[Data extracted from a collection]
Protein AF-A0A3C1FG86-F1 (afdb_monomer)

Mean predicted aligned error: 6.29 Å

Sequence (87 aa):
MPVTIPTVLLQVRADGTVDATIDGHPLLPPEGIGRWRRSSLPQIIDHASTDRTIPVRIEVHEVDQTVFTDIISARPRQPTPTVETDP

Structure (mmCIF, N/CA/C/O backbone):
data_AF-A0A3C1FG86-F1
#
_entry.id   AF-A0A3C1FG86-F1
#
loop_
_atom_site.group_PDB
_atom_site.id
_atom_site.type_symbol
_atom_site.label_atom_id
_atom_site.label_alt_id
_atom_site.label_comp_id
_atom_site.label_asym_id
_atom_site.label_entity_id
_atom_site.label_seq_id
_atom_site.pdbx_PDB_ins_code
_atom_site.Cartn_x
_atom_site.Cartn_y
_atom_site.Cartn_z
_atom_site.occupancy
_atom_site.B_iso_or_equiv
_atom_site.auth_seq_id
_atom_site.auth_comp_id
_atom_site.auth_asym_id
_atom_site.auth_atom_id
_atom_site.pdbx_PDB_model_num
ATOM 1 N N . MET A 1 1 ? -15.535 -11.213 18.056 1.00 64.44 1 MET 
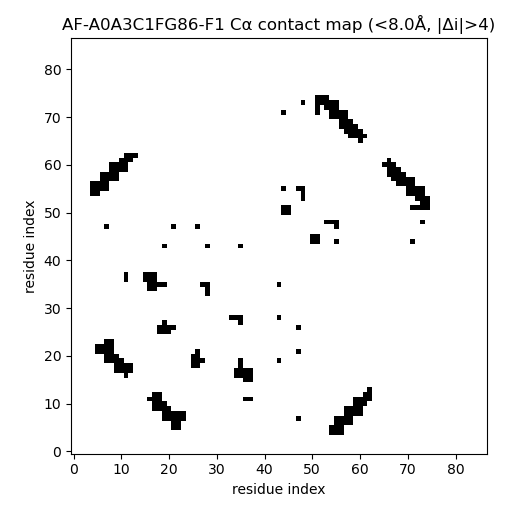A N 1
ATOM 2 C CA . MET A 1 1 ? -15.056 -10.982 16.678 1.00 64.44 1 MET A CA 1
ATOM 3 C C . MET A 1 1 ? -13.536 -10.930 16.729 1.00 64.44 1 MET A C 1
ATOM 5 O O . MET A 1 1 ? -13.039 -10.188 17.570 1.00 64.44 1 MET A O 1
ATOM 9 N N . PRO A 1 2 ? -12.802 -11.744 15.952 1.00 77.31 2 PRO A N 1
ATOM 10 C CA . PRO A 1 2 ? -11.345 -11.640 15.878 1.00 77.31 2 PRO A CA 1
ATOM 11 C C . PRO A 1 2 ? -10.939 -10.279 15.299 1.00 77.31 2 PRO A C 1
ATOM 13 O O . PRO A 1 2 ? -11.617 -9.749 14.418 1.00 77.31 2 PRO A O 1
ATOM 16 N N . VAL A 1 3 ? -9.845 -9.709 15.803 1.00 76.62 3 VAL A N 1
ATOM 17 C CA . VAL A 1 3 ? -9.252 -8.501 15.218 1.00 76.62 3 VAL A CA 1
ATOM 18 C C . VAL A 1 3 ? -8.507 -8.894 13.945 1.00 76.62 3 VAL A C 1
ATOM 20 O O . VAL A 1 3 ? -7.686 -9.808 13.965 1.00 76.62 3 VAL A O 1
ATOM 23 N N . THR A 1 4 ? -8.826 -8.235 12.833 1.00 89.88 4 THR A N 1
ATOM 24 C CA . THR A 1 4 ? -8.155 -8.450 11.543 1.00 89.88 4 THR A CA 1
ATOM 25 C C . THR A 1 4 ? -7.321 -7.216 11.226 1.00 89.88 4 THR A C 1
ATOM 27 O O . THR A 1 4 ? -7.797 -6.097 11.408 1.00 89.88 4 THR A O 1
ATOM 30 N N . ILE A 1 5 ? -6.077 -7.419 10.790 1.00 95.12 5 ILE A N 1
ATOM 31 C CA . ILE A 1 5 ? -5.216 -6.348 10.282 1.00 95.12 5 ILE A CA 1
ATOM 32 C C . ILE A 1 5 ? -5.455 -6.265 8.768 1.00 95.12 5 ILE A C 1
ATOM 34 O O . ILE A 1 5 ? -5.223 -7.276 8.098 1.00 95.12 5 ILE A O 1
ATOM 38 N N . PRO A 1 6 ? -5.901 -5.117 8.223 1.00 96.88 6 PRO A N 1
ATOM 39 C CA . PRO A 1 6 ? -6.057 -4.944 6.783 1.00 96.88 6 PRO A CA 1
ATOM 40 C C . PRO A 1 6 ? -4.754 -5.233 6.042 1.00 96.88 6 PRO A C 1
ATOM 42 O O . PRO A 1 6 ? -3.669 -4.856 6.500 1.00 96.88 6 PRO A O 1
ATOM 45 N N . THR A 1 7 ? -4.857 -5.895 4.895 1.00 98.06 7 THR A N 1
ATOM 46 C CA . THR A 1 7 ? -3.713 -6.215 4.039 1.00 98.06 7 THR A CA 1
ATOM 47 C C . THR A 1 7 ? -3.699 -5.302 2.828 1.00 98.06 7 THR A C 1
ATOM 49 O O . THR A 1 7 ? -4.649 -5.263 2.050 1.00 98.06 7 THR A O 1
ATOM 52 N N . VAL A 1 8 ? -2.595 -4.587 2.652 1.00 98.44 8 VAL A N 1
ATOM 53 C CA . VAL A 1 8 ? -2.343 -3.723 1.506 1.00 98.44 8 VAL A CA 1
ATOM 54 C C . VAL A 1 8 ? -1.351 -4.414 0.585 1.00 98.44 8 VAL A C 1
ATOM 56 O O . VAL A 1 8 ? -0.212 -4.660 0.980 1.00 98.44 8 VAL A O 1
ATOM 59 N N . LEU A 1 9 ? -1.770 -4.698 -0.644 1.00 98.56 9 LEU A N 1
ATOM 60 C CA . LEU A 1 9 ? -0.901 -5.249 -1.680 1.00 98.56 9 LEU A CA 1
ATOM 61 C C . LEU A 1 9 ? -0.508 -4.141 -2.655 1.00 98.56 9 LEU A C 1
ATOM 63 O O . LEU A 1 9 ? -1.380 -3.469 -3.214 1.00 98.56 9 LEU A O 1
ATOM 67 N N . LEU A 1 10 ? 0.796 -3.981 -2.866 1.00 98.50 10 LEU A N 1
ATOM 68 C CA . LEU A 1 10 ? 1.390 -3.028 -3.794 1.00 98.50 10 LEU A CA 1
ATOM 69 C C . LEU A 1 10 ? 2.089 -3.785 -4.922 1.00 98.50 10 LEU A C 1
ATOM 71 O O . LEU A 1 10 ? 3.129 -4.402 -4.703 1.00 98.50 10 LEU A O 1
ATOM 75 N N . GLN A 1 11 ? 1.538 -3.700 -6.129 1.00 98.50 11 GLN A N 1
ATOM 76 C CA . GLN A 1 11 ? 2.146 -4.261 -7.331 1.00 98.50 11 GLN A CA 1
ATOM 77 C C . GLN A 1 11 ? 2.945 -3.174 -8.044 1.00 98.50 11 GLN A C 1
ATOM 79 O O . GLN A 1 11 ? 2.365 -2.256 -8.631 1.00 98.50 11 GLN A O 1
ATOM 84 N N . VAL A 1 12 ? 4.273 -3.270 -8.018 1.00 98.12 12 VAL A N 1
ATOM 85 C CA . VAL A 1 12 ? 5.138 -2.317 -8.716 1.00 98.12 12 VAL A CA 1
ATOM 86 C C . VAL A 1 12 ? 5.265 -2.725 -10.180 1.00 98.12 12 VAL A C 1
ATOM 88 O O . VAL A 1 12 ? 5.603 -3.861 -10.511 1.00 98.12 12 VAL A O 1
ATOM 91 N N . ARG A 1 13 ? 4.986 -1.787 -11.084 1.00 97.94 13 ARG A N 1
ATOM 92 C CA . ARG A 1 13 ? 5.088 -1.987 -12.532 1.00 97.94 13 ARG A CA 1
ATOM 93 C C . ARG A 1 13 ? 6.448 -1.514 -13.045 1.00 97.94 13 ARG A C 1
ATOM 95 O O . ARG A 1 13 ? 7.117 -0.688 -12.426 1.00 97.94 13 ARG A O 1
ATOM 102 N N . ALA A 1 14 ? 6.843 -2.006 -14.219 1.00 96.88 14 ALA A N 1
ATOM 103 C CA . ALA A 1 14 ? 8.129 -1.672 -14.840 1.00 96.88 14 ALA A CA 1
ATOM 104 C C . ALA A 1 14 ? 8.310 -0.170 -15.140 1.00 96.88 14 ALA A C 1
ATOM 106 O O . ALA A 1 14 ? 9.437 0.311 -15.196 1.00 96.88 14 ALA A O 1
ATOM 107 N N . ASP A 1 15 ? 7.217 0.582 -15.299 1.00 96.19 15 ASP A N 1
ATOM 108 C CA . ASP A 1 15 ? 7.235 2.038 -15.490 1.00 96.19 15 ASP A CA 1
ATOM 109 C C . ASP A 1 15 ? 7.344 2.831 -14.167 1.00 96.19 15 ASP A C 1
ATOM 111 O O . ASP A 1 15 ? 7.305 4.063 -14.167 1.00 96.19 15 ASP A O 1
ATOM 115 N N . GLY A 1 16 ? 7.480 2.138 -13.030 1.00 94.12 16 GLY A N 1
ATOM 116 C CA . GLY A 1 16 ? 7.585 2.724 -11.695 1.00 94.12 16 GLY A CA 1
ATOM 117 C C . GLY A 1 16 ? 6.247 3.139 -11.074 1.00 94.12 16 GLY A C 1
ATOM 118 O O . GLY A 1 16 ? 6.243 3.687 -9.964 1.00 94.12 16 GLY A O 1
ATOM 119 N N . THR A 1 17 ? 5.122 2.896 -11.756 1.00 97.38 17 THR A N 1
ATOM 120 C CA . THR A 1 17 ? 3.788 3.039 -11.161 1.00 97.38 17 THR A CA 1
ATOM 121 C C . THR A 1 17 ? 3.478 1.873 -10.228 1.00 97.38 17 THR A C 1
ATOM 123 O O . THR A 1 17 ? 4.096 0.809 -10.302 1.00 97.38 17 THR A O 1
ATOM 126 N N . VAL A 1 18 ? 2.540 2.092 -9.312 1.00 98.31 18 VAL A N 1
ATOM 127 C CA . VAL A 1 18 ? 2.113 1.090 -8.334 1.00 98.31 18 VAL A CA 1
ATOM 128 C C . VAL A 1 18 ? 0.605 0.924 -8.422 1.00 98.31 18 VAL A C 1
ATOM 130 O O . VAL A 1 18 ? -0.128 1.902 -8.307 1.00 98.31 18 VAL A O 1
ATOM 133 N N . ASP A 1 19 ? 0.137 -0.308 -8.587 1.00 98.25 19 ASP A N 1
ATOM 134 C CA . ASP A 1 19 ? -1.267 -0.633 -8.346 1.00 98.25 19 ASP A CA 1
ATOM 135 C C . ASP A 1 19 ? -1.407 -1.050 -6.882 1.00 98.25 19 ASP A C 1
ATOM 137 O O . ASP A 1 19 ? -0.743 -1.982 -6.426 1.00 98.25 19 ASP A O 1
ATOM 141 N N . ALA A 1 20 ? -2.237 -0.328 -6.132 1.00 98.31 20 ALA A N 1
ATOM 142 C CA . ALA A 1 20 ? -2.455 -0.574 -4.714 1.00 98.31 20 ALA A CA 1
ATOM 143 C C . ALA A 1 20 ? -3.857 -1.142 -4.485 1.00 98.31 20 ALA A C 1
ATOM 145 O O . ALA A 1 20 ? -4.835 -0.662 -5.063 1.00 98.31 20 ALA A O 1
ATOM 146 N N . THR A 1 21 ? -3.961 -2.132 -3.605 1.00 98.75 21 THR A N 1
ATOM 147 C CA . THR A 1 21 ? -5.243 -2.639 -3.108 1.00 98.75 21 THR A CA 1
ATOM 148 C C . THR A 1 21 ? -5.214 -2.760 -1.592 1.00 98.75 21 THR A C 1
ATOM 150 O O . THR A 1 21 ? -4.153 -3.003 -1.027 1.00 98.75 21 THR A O 1
ATOM 153 N N . ILE A 1 22 ? -6
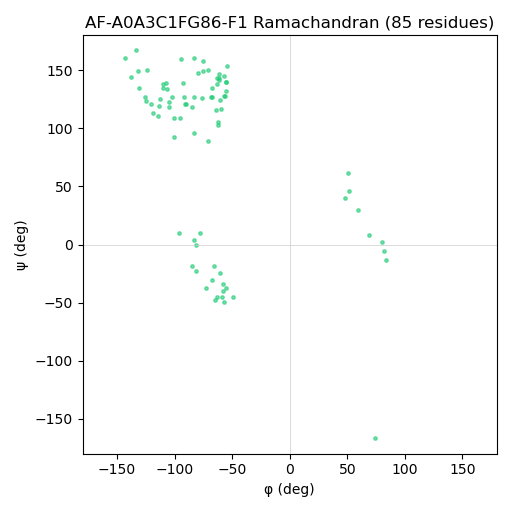.364 -2.596 -0.941 1.00 98.00 22 ILE A N 1
ATOM 154 C CA . ILE A 1 22 ? -6.583 -2.883 0.478 1.00 98.00 22 ILE A CA 1
ATOM 155 C C . ILE A 1 22 ? -7.683 -3.936 0.600 1.00 98.00 22 ILE A C 1
ATOM 157 O O . ILE A 1 22 ? -8.786 -3.762 0.083 1.00 98.00 22 ILE A O 1
ATOM 161 N N . ASP A 1 23 ? -7.357 -5.070 1.217 1.00 97.06 23 ASP A N 1
ATOM 162 C CA . ASP A 1 23 ? -8.238 -6.236 1.335 1.00 97.06 23 ASP A CA 1
ATOM 163 C C . ASP A 1 23 ? -8.879 -6.632 -0.013 1.00 97.06 23 ASP A C 1
ATOM 165 O O . ASP A 1 23 ? -10.064 -6.948 -0.101 1.00 97.06 23 ASP A O 1
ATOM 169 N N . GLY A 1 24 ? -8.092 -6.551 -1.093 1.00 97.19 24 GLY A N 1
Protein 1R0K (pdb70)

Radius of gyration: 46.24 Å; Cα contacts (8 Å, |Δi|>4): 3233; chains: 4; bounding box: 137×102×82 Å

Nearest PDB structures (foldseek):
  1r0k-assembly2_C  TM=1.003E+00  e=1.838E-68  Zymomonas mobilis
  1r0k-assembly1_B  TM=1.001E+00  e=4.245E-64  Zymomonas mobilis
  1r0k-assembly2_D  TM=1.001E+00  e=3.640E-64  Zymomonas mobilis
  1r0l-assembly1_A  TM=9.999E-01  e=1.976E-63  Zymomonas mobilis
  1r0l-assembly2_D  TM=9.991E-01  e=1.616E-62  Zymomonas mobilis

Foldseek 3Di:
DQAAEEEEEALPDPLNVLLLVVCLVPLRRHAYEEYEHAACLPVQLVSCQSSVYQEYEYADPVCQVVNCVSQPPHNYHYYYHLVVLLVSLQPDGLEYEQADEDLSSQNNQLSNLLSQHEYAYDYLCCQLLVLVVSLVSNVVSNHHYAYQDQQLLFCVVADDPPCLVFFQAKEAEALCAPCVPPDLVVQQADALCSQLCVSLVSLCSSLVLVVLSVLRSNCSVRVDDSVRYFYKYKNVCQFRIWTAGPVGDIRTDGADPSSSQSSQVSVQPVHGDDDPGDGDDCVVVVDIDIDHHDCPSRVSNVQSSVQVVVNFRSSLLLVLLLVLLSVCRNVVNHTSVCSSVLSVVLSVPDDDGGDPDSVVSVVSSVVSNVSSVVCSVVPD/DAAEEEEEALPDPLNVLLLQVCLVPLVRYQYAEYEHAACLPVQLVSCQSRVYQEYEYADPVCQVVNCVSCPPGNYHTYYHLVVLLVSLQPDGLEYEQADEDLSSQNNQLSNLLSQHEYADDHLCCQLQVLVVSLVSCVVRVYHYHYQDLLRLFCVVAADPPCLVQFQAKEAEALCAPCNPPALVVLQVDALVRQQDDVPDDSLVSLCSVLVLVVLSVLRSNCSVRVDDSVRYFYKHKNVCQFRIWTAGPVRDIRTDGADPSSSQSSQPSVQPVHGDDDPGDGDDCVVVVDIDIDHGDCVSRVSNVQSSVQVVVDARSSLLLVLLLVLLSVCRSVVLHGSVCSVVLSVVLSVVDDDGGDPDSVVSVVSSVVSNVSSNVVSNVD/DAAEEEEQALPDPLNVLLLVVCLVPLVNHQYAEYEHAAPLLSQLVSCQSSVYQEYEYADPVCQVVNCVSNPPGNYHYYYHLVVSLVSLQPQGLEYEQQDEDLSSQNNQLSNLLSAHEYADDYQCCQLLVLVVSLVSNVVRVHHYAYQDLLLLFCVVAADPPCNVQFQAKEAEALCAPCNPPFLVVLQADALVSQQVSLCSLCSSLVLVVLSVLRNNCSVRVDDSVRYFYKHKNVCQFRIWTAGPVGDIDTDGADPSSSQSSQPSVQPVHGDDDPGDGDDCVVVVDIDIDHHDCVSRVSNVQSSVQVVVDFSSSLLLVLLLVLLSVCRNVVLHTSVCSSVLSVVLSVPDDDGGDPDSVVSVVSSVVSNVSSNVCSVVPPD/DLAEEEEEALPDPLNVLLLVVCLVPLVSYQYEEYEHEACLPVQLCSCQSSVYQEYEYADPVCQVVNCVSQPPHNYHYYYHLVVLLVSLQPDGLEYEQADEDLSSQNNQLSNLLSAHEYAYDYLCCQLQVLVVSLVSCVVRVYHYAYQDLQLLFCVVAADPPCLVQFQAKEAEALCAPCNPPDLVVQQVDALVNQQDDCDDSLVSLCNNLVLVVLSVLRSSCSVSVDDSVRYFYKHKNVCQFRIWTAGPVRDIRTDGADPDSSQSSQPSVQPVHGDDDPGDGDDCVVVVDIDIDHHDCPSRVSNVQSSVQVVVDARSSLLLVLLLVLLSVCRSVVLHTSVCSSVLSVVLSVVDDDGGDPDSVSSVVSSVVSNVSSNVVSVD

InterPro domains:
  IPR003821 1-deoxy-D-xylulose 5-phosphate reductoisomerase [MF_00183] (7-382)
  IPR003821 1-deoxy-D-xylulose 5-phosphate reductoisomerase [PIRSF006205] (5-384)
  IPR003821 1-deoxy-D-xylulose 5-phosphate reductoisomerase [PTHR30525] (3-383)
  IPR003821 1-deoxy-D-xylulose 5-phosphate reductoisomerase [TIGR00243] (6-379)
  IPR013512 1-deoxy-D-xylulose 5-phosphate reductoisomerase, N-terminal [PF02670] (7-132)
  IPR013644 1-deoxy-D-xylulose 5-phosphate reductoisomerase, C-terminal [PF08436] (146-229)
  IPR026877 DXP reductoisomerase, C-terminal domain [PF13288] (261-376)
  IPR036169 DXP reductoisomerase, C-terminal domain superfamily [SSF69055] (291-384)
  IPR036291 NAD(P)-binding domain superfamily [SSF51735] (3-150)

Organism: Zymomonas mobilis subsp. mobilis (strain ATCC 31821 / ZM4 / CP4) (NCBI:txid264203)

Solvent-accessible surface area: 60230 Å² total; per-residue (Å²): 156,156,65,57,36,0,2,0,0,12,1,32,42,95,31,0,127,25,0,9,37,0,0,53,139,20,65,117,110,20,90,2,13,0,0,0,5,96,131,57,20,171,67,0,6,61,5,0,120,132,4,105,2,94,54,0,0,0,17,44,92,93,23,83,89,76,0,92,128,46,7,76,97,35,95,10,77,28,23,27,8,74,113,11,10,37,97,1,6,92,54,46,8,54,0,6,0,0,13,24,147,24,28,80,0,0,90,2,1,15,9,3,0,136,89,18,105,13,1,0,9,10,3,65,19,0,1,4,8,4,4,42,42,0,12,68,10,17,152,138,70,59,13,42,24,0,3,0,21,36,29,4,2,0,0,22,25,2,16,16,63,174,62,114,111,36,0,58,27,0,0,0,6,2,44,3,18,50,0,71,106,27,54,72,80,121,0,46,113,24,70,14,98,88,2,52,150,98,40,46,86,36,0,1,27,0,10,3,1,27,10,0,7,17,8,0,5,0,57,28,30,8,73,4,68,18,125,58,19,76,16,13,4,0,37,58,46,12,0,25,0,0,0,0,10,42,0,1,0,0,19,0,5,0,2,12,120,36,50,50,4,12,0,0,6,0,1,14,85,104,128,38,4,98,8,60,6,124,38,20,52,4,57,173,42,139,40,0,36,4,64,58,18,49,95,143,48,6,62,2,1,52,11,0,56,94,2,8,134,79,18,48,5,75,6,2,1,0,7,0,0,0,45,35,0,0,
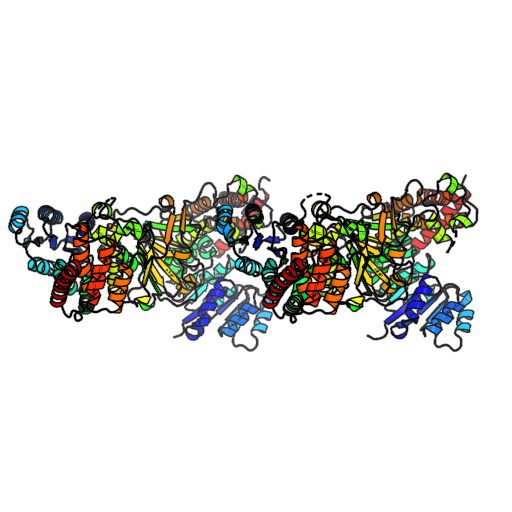58,6,4,54,87,142,140,21,28,4,48,33,1,11,109,0,0,85,79,0,7,89,141,32,86,36,87,87,21,90,38,6,91,54,0,57,60,8,7,90,65,0,84,108,51,0,35,52,38,28,129,91,46,161,221,58,59,32,0,1,0,0,13,1,25,42,92,32,0,93,26,0,5,43,0,0,52,138,20,56,82,95,11,90,5,22,0,0,1,4,96,142,73,15,149,27,0,2,46,0,0,67,110,9,43,1,109,49,0,0,0,20,31,92,94,26,88,102,74,0,107,123,34,7,79,43,48,73,13,71,29,20,28,9,74,111,11,11,35,96,1,5,92,48,44,8,54,0,6,0,0,12,23,147,24,30,80,0,0,89,1,0,12,11,4,0,134,88,16,106,13,1,0,9,10,3,98,21,0,2,3,9,3,3,39,36,0,20,78,10,24,167,134,64,60,12,40,22,1,3,0,21,35,32,4,2,1,0,21,25,3,18,15,68,179,66,118,118,34,0,61,26,0,1,0,6,2,46,2,18,79,5,70,108,16,58,70,81,78,1,55,95,7,67,15,93,108,2,38,128,72,174,142,95,38,43,53,96,6,0,8,29,0,11,3,0,45,10,0,11,18,0,0,6,0,56,32,30,7,74,5,69,13,142,57,10,73,8,9,6,0,35,60,49,14,0,25,0,0,0,0,10,30,0,0,0,0,20,0,6,0,2,9,123,38,47,47,6,13,0,0,8,0,0,8,86,106,139,38,5,110,4,63,6,130,40,22,76,4,67,179,42,138,40,0,38,5,62,59,25,46,81,143,47,7,49,1,0,50,6,0,31,89,2,12,149,72,21,39,1,73,9,1,0,0,7,0,0,0,47,32,0,1,56,4,2,55,92,132,123,18,29,5,41,30,0,11,109,0,0,83,97,0,18,110,118,34,67,29,85,96,16,90,37,4,92,52,0,64,58,7,14,80,61,0,86,98,39,0,29,60,38,17,127,100,88,219,69,56,34,0,1,0,0,13,0,24,40,88,31,0,88,26,0,6,44,0,0,54,137,41,66,123,87,12,80,4,13,0,0,1,5,92,135,74,19,152,32,0,1,44,0,0,91,127,6,101,1,99,48,0,0,0,18,44,94,94,25,80,103,68,0,120,122,33,6,77,92,43,93,11,81,27,21,26,8,76,113,12,12,34,98,1,6,88,60,44,9,53,0,6,0,0,14,23,147,23,30,83,0,0,88,2,0,13,8,4,0,134,91,18,106,14,1,0,9,12,3,77,20,0,2,5,10,4,3,38,39,0,14,71,10,19,155,136,68,58,12,42,22,0,4,0,21,35,32,4,2,0,0,22,22,2,18,18,68,182,65,122,109,38,0,63,30,0,0,0,6,2,45,3,17,56,6,57,80,31,52,72,81,119,0,44,114,21,63,12,48,98,3,79,94,41,44,96,35,0,2,28,0,10,5,1,33,9,0,11,19,7,0,4,0,51,30,29,10,66,4,64,18,138,58,24,51,12,0,5,0,38,58,46,12,0,25,0,0,0,0,9,29,0,0,0,0,19,0,6,0,2,10,120,35,48,49,5,13,0,0,6,0,2,5,83,107,126,36,7,103,7,62,7,126,43,22,69,4,61,173,40,120,35,0,40,3,41,58,18,46,103,152,47,6,58,1,2,52,10,0,40,87,2,10,124,80,18,46,5,73,6,3,1,0,8,0,0,0,43,34,0,0,57,4,3,55,88,126,122,20,28,6,45,32,1,11,108,0,0,83,78,0,6,90,141,32,92,37,88,89,18,91,38,6,95,54,0,62,60,8,12,90,63,0,84,100,53,0,33,55,40,17,118,84,25,122,150,151,85,44,34,0,1,0,0,11,1,37,42,97,31,0,128,25,0,10,33,0,0,59,143,23,64,121,78,12,101,3,19,0,0,1,5,101,139,56,18,168,70,0,6,64,6,0,112,131,4,108,2,97,49,0,0,0,20,38,89,92,24,77,92,72,0,90,120,45,8,76,94,31,97,11,70,29,20,26,8,75,110,11,10,36,96,1,5,92,50,44,8,52,0,6,0,0,11,24,146,23,26,80,0,0,87,1,0,15,11,4,0,134,88,18,106,14,2,0,8,9,4,88,20,0,3,4,8,2,3,40,40,0,21,75,8,24,161,137,67,61,12,40,23,0,4,0,22,33,29,4,2,0,0,21,24,3,20,17,70,181,70,123,114,35,0,62,24,0,1,0,6,2,46,3,19,76,4,71,109,13,61,82,80,78,1,54,96,7,66,16,92,108,2,41,130,86,180,133,34,41,50,101,5,0,9,28,0,12,3,0,40,10,0,11,19,0,0,5,0,59,33,30,9,72,5,65,12,143,59,8,75,8,9,5,0,35,62,48,14,0,23,0,0,0,0,10,27,0,1,0,0,18,0,5,0,2,7,121,35,49,50,5,13,0,0,7,0,0,13,86,104,134,36,5,103,8,60,6,131,42,22,56,1,38,162,43,132,68,0,38,5,66,62,23,48,75,152,49,8,56,1,0,50,7,0,35,89,2,11,154,67,21,41,1,59,8,1,0,0,7,0,0,0,47,31,0,2,56,3,2,52,92,135,130,27,29,5,47,49,0,12,111,8,0,86,113,0,13,110,117,31,75,34,86,90,16,92,40,5,92,54,0,66,60,8,13,86,66,0,87,103,36,0,37,54,44,30,142,131

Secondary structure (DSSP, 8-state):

→ **Brief**: Above this instruction are the records; retype exactly the lines from the one containing "ATOM 45 N N" up to and including the one containing "ATOM 56 O O".

→ **Solution to the exercise**:
ATOM 45 N N . THR A 1 7 ? -4.857 -5.895 4.895 1.00 98.06 7 THR A N 1
ATOM 46 C CA . THR A 1 7 ? -3.713 -6.215 4.039 1.00 98.06 7 THR A CA 1
ATOM 47 C C . THR A 1 7 ? -3.699 -5.302 2.828 1.00 98.06 7 THR A C 1
ATOM 49 O O . THR A 1 7 ? -4.649 -5.263 2.050 1.00 98.06 7 THR A O 1
ATOM 52 N N . VAL A 1 8 ? -2.595 -4.587 2.652 1.00 98.44 8 VAL A N 1
ATOM 53 C CA . VAL A 1 8 ? -2.343 -3.723 1.506 1.00 98.44 8 VAL A CA 1
ATOM 54 C C . VAL A 1 8 ? -1.351 -4.414 0.585 1.00 98.44 8 VAL A C 1
ATOM 56 O O . VAL A 1 8 ? -0.212 -4.660 0.980 1.00 98.44 8 VAL A O 1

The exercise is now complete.